生まれてから十八年目にあたる年の、秋も間近のある日。
弓木が倒れた。
病院に運ばれて、鈴鹿と弓木が弾かれた大人だけの集まりが、医者に呼ばれて、弓木の入院が決まった。
カタ、と鈴鹿は自分の中の、なにか要のような大事なモノが外れた音を聞いた。
「普段の自分」というバランスを保っていた大事な部品が唐突に崩れて――。
「……私は死なないぞ。

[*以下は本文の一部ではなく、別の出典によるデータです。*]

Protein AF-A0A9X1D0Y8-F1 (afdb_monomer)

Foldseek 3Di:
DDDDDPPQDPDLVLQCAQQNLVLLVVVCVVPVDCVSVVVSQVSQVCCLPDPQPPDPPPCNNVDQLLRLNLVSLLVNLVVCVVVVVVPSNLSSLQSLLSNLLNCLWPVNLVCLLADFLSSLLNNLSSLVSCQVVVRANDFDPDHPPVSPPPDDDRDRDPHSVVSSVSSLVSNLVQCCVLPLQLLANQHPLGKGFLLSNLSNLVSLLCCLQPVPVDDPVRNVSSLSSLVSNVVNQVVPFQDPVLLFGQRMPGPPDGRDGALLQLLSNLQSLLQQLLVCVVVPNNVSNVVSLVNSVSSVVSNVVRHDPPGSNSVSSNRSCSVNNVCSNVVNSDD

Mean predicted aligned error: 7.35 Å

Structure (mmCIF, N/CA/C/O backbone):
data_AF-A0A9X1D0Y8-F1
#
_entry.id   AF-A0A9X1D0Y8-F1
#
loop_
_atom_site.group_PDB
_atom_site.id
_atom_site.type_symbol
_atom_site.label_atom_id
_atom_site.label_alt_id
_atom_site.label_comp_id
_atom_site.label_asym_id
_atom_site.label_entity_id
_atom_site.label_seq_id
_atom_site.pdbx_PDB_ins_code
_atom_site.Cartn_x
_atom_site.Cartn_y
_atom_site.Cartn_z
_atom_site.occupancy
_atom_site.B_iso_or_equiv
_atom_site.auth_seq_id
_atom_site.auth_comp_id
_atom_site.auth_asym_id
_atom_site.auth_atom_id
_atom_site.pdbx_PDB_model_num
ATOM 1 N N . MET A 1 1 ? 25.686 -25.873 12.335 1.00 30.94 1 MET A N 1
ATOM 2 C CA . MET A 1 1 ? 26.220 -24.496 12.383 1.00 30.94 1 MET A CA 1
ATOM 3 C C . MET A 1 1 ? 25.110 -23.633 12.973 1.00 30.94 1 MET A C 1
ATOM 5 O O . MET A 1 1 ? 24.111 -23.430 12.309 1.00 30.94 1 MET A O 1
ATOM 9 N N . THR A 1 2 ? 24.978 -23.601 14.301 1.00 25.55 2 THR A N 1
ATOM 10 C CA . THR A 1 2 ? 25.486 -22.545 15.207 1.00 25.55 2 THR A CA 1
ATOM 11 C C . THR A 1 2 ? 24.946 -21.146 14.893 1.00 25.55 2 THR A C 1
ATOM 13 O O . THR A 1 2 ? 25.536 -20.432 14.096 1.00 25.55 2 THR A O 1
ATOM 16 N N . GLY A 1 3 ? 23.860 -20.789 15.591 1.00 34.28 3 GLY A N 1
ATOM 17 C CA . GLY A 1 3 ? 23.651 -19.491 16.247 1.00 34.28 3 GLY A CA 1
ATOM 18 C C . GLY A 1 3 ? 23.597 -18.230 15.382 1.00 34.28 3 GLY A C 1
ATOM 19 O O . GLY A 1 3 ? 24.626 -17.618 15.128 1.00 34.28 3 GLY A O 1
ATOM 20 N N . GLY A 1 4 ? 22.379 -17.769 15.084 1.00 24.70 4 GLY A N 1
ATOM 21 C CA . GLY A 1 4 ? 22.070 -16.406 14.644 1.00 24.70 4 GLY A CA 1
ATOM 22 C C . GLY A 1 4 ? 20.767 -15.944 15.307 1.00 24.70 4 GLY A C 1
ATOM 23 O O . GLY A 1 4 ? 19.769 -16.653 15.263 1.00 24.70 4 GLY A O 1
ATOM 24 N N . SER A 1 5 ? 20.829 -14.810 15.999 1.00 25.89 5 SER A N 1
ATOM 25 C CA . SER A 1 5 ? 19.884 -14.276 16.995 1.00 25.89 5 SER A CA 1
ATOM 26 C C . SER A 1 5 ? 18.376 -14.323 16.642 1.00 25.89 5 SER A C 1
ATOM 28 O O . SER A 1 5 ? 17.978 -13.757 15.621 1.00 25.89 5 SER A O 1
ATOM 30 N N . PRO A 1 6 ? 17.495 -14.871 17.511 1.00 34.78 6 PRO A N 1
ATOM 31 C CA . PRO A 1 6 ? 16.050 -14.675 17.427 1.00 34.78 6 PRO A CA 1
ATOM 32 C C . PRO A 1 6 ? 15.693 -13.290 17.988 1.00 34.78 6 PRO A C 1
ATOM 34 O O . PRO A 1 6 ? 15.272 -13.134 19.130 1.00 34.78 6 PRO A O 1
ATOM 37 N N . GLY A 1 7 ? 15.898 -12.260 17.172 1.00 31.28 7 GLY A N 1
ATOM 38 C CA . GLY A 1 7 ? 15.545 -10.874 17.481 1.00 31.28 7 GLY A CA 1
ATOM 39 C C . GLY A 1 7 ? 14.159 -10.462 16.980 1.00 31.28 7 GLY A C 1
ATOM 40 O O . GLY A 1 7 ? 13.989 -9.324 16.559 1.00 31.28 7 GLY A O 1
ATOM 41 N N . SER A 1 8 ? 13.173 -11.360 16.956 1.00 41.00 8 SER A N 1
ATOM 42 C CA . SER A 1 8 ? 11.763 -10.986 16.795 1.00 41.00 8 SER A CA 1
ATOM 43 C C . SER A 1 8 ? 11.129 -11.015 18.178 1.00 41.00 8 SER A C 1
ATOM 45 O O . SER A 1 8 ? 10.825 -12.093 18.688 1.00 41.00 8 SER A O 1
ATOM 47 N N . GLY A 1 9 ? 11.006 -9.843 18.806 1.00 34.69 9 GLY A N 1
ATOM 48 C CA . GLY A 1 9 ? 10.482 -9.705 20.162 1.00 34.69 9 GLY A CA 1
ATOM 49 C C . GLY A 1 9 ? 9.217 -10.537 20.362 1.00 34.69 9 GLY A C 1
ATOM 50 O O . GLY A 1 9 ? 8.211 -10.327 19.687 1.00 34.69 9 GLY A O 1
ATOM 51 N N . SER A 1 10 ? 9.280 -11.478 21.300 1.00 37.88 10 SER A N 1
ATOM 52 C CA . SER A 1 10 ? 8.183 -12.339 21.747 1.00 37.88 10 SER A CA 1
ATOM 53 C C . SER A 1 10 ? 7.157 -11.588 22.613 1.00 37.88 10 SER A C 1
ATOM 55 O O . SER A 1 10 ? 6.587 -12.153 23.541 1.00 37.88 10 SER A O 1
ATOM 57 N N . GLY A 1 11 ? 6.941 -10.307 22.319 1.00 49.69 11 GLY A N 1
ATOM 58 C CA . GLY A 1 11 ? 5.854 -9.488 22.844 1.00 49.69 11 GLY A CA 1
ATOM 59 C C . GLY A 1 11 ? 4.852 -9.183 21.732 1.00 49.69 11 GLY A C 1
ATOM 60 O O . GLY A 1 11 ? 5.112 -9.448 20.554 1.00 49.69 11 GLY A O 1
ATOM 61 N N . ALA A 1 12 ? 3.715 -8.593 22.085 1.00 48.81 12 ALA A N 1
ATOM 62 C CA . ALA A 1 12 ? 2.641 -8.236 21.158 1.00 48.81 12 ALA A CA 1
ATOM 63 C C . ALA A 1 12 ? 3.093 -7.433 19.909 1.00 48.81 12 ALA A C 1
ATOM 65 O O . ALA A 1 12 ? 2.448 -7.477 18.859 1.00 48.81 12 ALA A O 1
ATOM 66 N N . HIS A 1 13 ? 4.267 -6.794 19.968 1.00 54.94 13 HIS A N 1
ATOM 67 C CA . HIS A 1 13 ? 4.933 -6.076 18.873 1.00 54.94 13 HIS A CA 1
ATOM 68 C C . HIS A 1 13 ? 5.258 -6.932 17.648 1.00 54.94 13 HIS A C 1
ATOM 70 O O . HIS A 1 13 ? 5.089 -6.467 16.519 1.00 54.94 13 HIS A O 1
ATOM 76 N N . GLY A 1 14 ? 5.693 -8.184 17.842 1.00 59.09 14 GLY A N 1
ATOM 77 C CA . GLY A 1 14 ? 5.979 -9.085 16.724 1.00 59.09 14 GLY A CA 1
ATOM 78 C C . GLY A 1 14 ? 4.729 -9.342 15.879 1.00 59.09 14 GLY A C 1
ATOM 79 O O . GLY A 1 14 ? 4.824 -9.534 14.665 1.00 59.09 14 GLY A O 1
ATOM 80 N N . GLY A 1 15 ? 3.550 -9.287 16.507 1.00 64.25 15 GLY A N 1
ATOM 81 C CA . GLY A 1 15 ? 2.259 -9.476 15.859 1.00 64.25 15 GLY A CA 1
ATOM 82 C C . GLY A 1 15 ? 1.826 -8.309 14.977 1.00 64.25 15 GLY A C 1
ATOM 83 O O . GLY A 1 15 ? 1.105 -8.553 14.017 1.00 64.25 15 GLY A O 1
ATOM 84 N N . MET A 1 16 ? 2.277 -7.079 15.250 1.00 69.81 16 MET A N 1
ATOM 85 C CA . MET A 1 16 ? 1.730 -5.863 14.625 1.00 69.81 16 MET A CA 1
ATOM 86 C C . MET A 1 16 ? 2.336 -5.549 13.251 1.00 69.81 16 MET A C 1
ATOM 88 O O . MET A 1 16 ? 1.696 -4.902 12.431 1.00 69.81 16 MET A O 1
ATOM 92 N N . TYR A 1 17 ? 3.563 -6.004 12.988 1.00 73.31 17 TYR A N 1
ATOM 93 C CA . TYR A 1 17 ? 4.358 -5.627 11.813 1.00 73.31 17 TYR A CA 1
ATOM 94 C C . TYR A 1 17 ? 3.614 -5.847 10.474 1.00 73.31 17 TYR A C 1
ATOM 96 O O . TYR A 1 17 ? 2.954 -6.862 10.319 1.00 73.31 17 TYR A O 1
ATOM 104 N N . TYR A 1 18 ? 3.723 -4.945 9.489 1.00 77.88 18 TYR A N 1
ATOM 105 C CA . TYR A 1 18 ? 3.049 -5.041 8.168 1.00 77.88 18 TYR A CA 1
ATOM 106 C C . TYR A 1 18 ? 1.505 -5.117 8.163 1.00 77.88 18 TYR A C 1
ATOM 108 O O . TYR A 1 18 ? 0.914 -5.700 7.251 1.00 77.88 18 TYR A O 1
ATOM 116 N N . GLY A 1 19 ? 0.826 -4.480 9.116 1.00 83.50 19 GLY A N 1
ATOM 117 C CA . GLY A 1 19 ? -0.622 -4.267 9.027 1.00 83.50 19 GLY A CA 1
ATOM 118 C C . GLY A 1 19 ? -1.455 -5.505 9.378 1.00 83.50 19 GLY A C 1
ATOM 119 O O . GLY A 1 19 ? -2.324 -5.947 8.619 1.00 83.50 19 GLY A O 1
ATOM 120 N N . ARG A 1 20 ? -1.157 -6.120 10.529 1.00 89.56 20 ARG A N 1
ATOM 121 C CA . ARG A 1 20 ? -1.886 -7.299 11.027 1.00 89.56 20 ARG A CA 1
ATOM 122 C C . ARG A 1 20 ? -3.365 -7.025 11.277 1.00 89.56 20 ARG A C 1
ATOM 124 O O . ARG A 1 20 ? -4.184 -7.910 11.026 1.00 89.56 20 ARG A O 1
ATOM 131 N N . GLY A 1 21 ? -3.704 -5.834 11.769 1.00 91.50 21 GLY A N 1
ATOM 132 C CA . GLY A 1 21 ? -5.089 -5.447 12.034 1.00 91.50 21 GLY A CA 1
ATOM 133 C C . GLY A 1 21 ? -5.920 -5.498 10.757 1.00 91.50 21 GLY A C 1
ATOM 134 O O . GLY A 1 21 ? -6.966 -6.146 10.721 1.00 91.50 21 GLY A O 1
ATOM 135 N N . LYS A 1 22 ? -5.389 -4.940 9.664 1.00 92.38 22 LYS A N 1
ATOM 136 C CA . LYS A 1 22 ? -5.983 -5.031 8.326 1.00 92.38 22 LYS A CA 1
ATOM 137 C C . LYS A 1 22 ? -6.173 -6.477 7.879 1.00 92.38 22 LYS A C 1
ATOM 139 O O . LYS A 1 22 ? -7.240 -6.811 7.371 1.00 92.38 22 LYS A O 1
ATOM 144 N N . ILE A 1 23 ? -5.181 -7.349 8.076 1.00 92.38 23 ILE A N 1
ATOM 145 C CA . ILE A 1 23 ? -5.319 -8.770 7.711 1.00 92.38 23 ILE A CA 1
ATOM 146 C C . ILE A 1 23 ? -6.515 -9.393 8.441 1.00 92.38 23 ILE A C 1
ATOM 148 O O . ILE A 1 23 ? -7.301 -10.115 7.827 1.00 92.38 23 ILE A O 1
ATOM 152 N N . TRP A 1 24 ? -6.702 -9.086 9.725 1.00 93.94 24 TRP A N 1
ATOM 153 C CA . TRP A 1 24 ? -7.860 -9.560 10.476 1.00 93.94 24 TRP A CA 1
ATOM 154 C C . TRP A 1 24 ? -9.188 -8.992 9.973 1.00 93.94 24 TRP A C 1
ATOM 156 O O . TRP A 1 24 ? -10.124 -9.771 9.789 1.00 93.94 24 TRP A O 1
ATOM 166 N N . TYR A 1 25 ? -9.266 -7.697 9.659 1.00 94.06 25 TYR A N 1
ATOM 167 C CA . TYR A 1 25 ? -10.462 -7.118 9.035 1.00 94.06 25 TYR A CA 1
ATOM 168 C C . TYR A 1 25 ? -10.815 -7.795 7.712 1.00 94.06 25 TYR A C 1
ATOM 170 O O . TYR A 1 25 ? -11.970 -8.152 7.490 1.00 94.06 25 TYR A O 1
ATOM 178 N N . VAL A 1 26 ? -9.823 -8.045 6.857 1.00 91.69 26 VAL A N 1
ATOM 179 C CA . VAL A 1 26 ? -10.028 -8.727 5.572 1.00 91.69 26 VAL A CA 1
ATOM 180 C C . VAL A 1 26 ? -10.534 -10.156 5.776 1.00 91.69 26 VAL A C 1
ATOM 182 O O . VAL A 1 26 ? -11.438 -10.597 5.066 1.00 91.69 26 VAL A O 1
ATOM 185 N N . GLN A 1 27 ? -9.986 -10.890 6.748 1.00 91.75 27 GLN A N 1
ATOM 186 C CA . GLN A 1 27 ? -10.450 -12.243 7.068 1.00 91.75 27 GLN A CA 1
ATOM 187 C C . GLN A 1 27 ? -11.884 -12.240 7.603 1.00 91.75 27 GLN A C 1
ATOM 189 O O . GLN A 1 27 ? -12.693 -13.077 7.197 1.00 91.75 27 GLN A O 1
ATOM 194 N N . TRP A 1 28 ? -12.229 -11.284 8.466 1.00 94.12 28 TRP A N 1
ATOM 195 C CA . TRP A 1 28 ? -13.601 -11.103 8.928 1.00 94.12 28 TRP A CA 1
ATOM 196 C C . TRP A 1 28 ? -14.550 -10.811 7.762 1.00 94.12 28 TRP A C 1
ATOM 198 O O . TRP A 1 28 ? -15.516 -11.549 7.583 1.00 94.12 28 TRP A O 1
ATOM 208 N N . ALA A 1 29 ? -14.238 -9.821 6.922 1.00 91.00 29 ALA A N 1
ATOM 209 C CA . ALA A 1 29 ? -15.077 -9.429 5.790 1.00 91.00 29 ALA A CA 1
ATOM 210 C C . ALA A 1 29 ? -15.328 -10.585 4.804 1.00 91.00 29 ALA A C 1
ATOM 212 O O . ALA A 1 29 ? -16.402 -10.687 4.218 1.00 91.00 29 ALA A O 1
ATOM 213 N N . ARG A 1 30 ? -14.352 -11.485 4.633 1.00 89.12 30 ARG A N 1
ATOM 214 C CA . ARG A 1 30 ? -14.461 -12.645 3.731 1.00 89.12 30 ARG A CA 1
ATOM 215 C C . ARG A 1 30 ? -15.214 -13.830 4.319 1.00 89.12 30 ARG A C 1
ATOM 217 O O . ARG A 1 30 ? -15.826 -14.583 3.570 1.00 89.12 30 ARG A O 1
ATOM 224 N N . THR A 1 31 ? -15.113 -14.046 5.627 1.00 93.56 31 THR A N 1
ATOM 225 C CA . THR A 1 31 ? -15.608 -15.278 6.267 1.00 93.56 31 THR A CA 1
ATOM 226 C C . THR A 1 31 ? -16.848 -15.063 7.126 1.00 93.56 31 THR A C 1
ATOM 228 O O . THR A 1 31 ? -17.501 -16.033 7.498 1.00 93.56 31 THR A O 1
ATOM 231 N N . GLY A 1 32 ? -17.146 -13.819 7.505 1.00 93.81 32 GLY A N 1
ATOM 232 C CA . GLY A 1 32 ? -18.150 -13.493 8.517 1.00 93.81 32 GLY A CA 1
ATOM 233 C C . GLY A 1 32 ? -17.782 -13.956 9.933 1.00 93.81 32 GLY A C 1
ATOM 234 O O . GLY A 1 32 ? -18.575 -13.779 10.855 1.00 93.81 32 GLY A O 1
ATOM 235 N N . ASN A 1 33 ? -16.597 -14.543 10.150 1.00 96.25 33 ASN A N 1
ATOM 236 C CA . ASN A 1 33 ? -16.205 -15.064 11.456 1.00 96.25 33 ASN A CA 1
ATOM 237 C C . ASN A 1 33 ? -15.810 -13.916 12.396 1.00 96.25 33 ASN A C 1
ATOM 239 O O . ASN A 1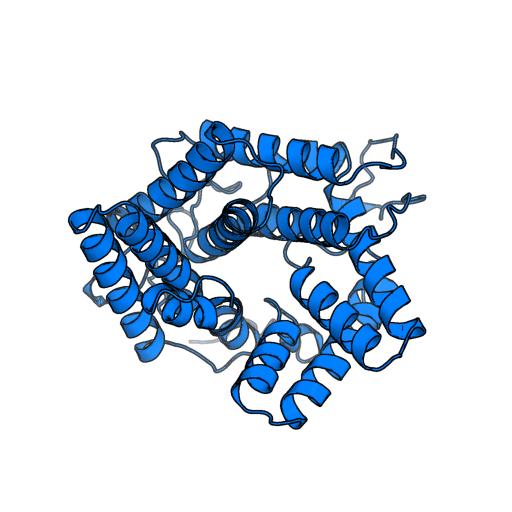 33 ? -14.753 -13.296 12.244 1.00 96.25 33 ASN A O 1
ATOM 243 N N . SER A 1 34 ? -16.646 -13.674 13.406 1.00 96.62 34 SER A N 1
ATOM 244 C CA . SER A 1 34 ? -16.465 -12.613 14.402 1.00 96.62 34 SER A CA 1
ATOM 245 C C . SER A 1 34 ? -15.172 -12.739 15.209 1.00 96.62 34 SER A C 1
ATOM 247 O O . SER A 1 34 ? -14.665 -11.729 15.682 1.00 96.62 34 SER A O 1
ATOM 249 N N . THR A 1 35 ? -14.568 -13.930 15.292 1.00 96.94 35 THR A N 1
ATOM 250 C CA . THR A 1 35 ? -13.257 -14.125 15.935 1.00 96.94 35 THR A CA 1
ATOM 251 C C . THR A 1 35 ? -12.186 -13.233 15.306 1.00 96.94 35 THR A C 1
ATOM 253 O O . THR A 1 35 ? -11.325 -12.706 16.011 1.00 96.94 35 THR A O 1
ATOM 256 N N . TYR A 1 36 ? -12.219 -13.042 13.982 1.00 94.69 36 TYR A N 1
ATOM 257 C CA . TYR A 1 36 ? -11.266 -12.165 13.302 1.00 94.69 36 TYR A CA 1
ATOM 258 C C . TYR A 1 36 ? -11.536 -10.693 13.598 1.00 94.69 36 TYR A C 1
ATOM 260 O O . TYR A 1 36 ? -10.587 -9.961 13.845 1.00 94.69 36 TYR A O 1
ATOM 268 N N . LEU A 1 37 ? -12.802 -10.280 13.670 1.00 94.81 37 LEU A N 1
ATOM 269 C CA . LEU A 1 37 ? -13.165 -8.916 14.056 1.00 94.81 37 LEU A CA 1
ATOM 270 C C . LEU A 1 37 ? -12.726 -8.605 15.492 1.00 94.81 37 LEU A C 1
ATOM 272 O O . LEU A 1 37 ? -12.090 -7.586 15.736 1.00 94.81 37 LEU A O 1
ATOM 276 N N . THR A 1 38 ? -12.971 -9.520 16.436 1.00 95.94 38 THR A N 1
ATOM 277 C CA . THR A 1 38 ? -12.495 -9.389 17.821 1.00 95.94 38 THR A CA 1
ATOM 278 C C . THR A 1 38 ? -10.974 -9.251 17.883 1.00 95.94 38 THR A C 1
ATOM 280 O O . THR A 1 38 ? -10.464 -8.394 18.601 1.00 95.94 38 THR A O 1
ATOM 283 N N . ARG A 1 39 ? -10.235 -10.052 17.102 1.00 94.25 39 ARG A N 1
ATOM 284 C CA . ARG A 1 39 ? -8.769 -9.946 17.010 1.00 94.25 39 ARG A CA 1
ATOM 285 C C . ARG A 1 39 ? -8.320 -8.633 16.375 1.00 94.25 39 ARG A C 1
ATOM 287 O O . ARG A 1 39 ? -7.354 -8.058 16.858 1.00 94.25 39 ARG A O 1
ATOM 294 N N . ALA A 1 40 ? -8.998 -8.162 15.327 1.00 93.81 40 ALA A N 1
ATOM 295 C CA . ALA A 1 40 ? -8.703 -6.884 14.684 1.00 93.81 40 ALA A CA 1
ATOM 296 C C . ALA A 1 40 ? -8.830 -5.733 15.688 1.00 93.81 40 ALA A C 1
ATOM 298 O O . ALA A 1 40 ? -7.877 -4.984 15.877 1.00 93.81 40 ALA A O 1
ATOM 299 N N . ARG A 1 41 ? -9.959 -5.660 16.401 1.00 94.94 41 ARG A N 1
ATOM 300 C CA . ARG A 1 41 ? -10.222 -4.629 17.415 1.00 94.94 41 ARG A CA 1
ATOM 301 C C . ARG A 1 41 ? -9.191 -4.640 18.537 1.00 94.94 41 ARG A C 1
ATOM 303 O O . ARG A 1 41 ? -8.601 -3.605 18.824 1.00 94.94 41 ARG A O 1
ATOM 310 N N . ALA A 1 42 ? -8.923 -5.811 19.119 1.00 92.88 42 ALA A N 1
ATOM 311 C CA . ALA A 1 42 ? -7.935 -5.944 20.188 1.00 92.88 42 ALA A CA 1
ATOM 312 C C . ALA A 1 42 ? -6.535 -5.507 19.727 1.00 92.88 42 ALA A C 1
ATOM 314 O O . ALA A 1 42 ? -5.884 -4.711 20.398 1.00 92.88 42 ALA A O 1
ATOM 315 N N . GLN A 1 43 ? -6.108 -5.968 18.547 1.00 91.25 43 GLN A N 1
ATOM 316 C CA . GLN A 1 43 ? -4.815 -5.613 17.963 1.00 91.25 43 GLN A CA 1
ATOM 317 C C . GLN A 1 43 ? -4.693 -4.105 17.713 1.00 91.25 43 GLN A C 1
ATOM 319 O O . GLN A 1 43 ? -3.632 -3.530 17.944 1.00 91.25 43 GLN A O 1
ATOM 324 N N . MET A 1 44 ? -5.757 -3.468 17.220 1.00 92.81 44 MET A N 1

なんでそんな顔をしている」
仏頂面で呟かれた弓木の言葉に、何も返せずに鈴鹿は病室から逃げ帰った。
以来、鈴鹿はことあるごとに十年も前に死んだ母を思い出すようになった。
鈴鹿は母の妹に似て、その代わりのように弓木は鈴鹿の母に似た。
そんな二人を見て、叔母は「取り替えっ子みたいね」と笑っていた。
弓木の入院と母の記憶で不安定な鈴鹿を嘲笑うように、弓木が病院に縛り付けられたまま、季節は初冬へと変わり。
「長くなりそうなの」
叔母にそう告げられた鈴鹿は、ただ俯いた。
その日、鈴鹿は和泉をつれて久しぶりに弓木の病室を訪れた。
それなりに大きな私立病院の、四階建ての三階にある一室。
その贅沢な一人部屋のベッドの上で、弓木は大きく眼を見開いた。
「珍しい」
開口一番にそう言った弓木は、少しだけ痩せていた。
一瞬だけ瞠目して、それと分らないように息を吐き、何食わぬ顔で鈴鹿はベッド脇の椅子に腰掛け、もうひとつの椅子に和泉を促す。
「珍しくて悪かったな」
「本当に」
憎まれ口を叩き、それでも嬉しそうに弓木は頬を緩めている。和泉が手渡したコンビニのプリンに目を細め、素直に礼まで言っていた。
弓木の髪は方に届かないほど短く切られ、細くなった身体は淡いブルーのパジャマに包まれていた。
それがおぼろげな母親の記憶と重なり、鈴鹿は口をつぐむ。和泉と弓木は談話に集中していた。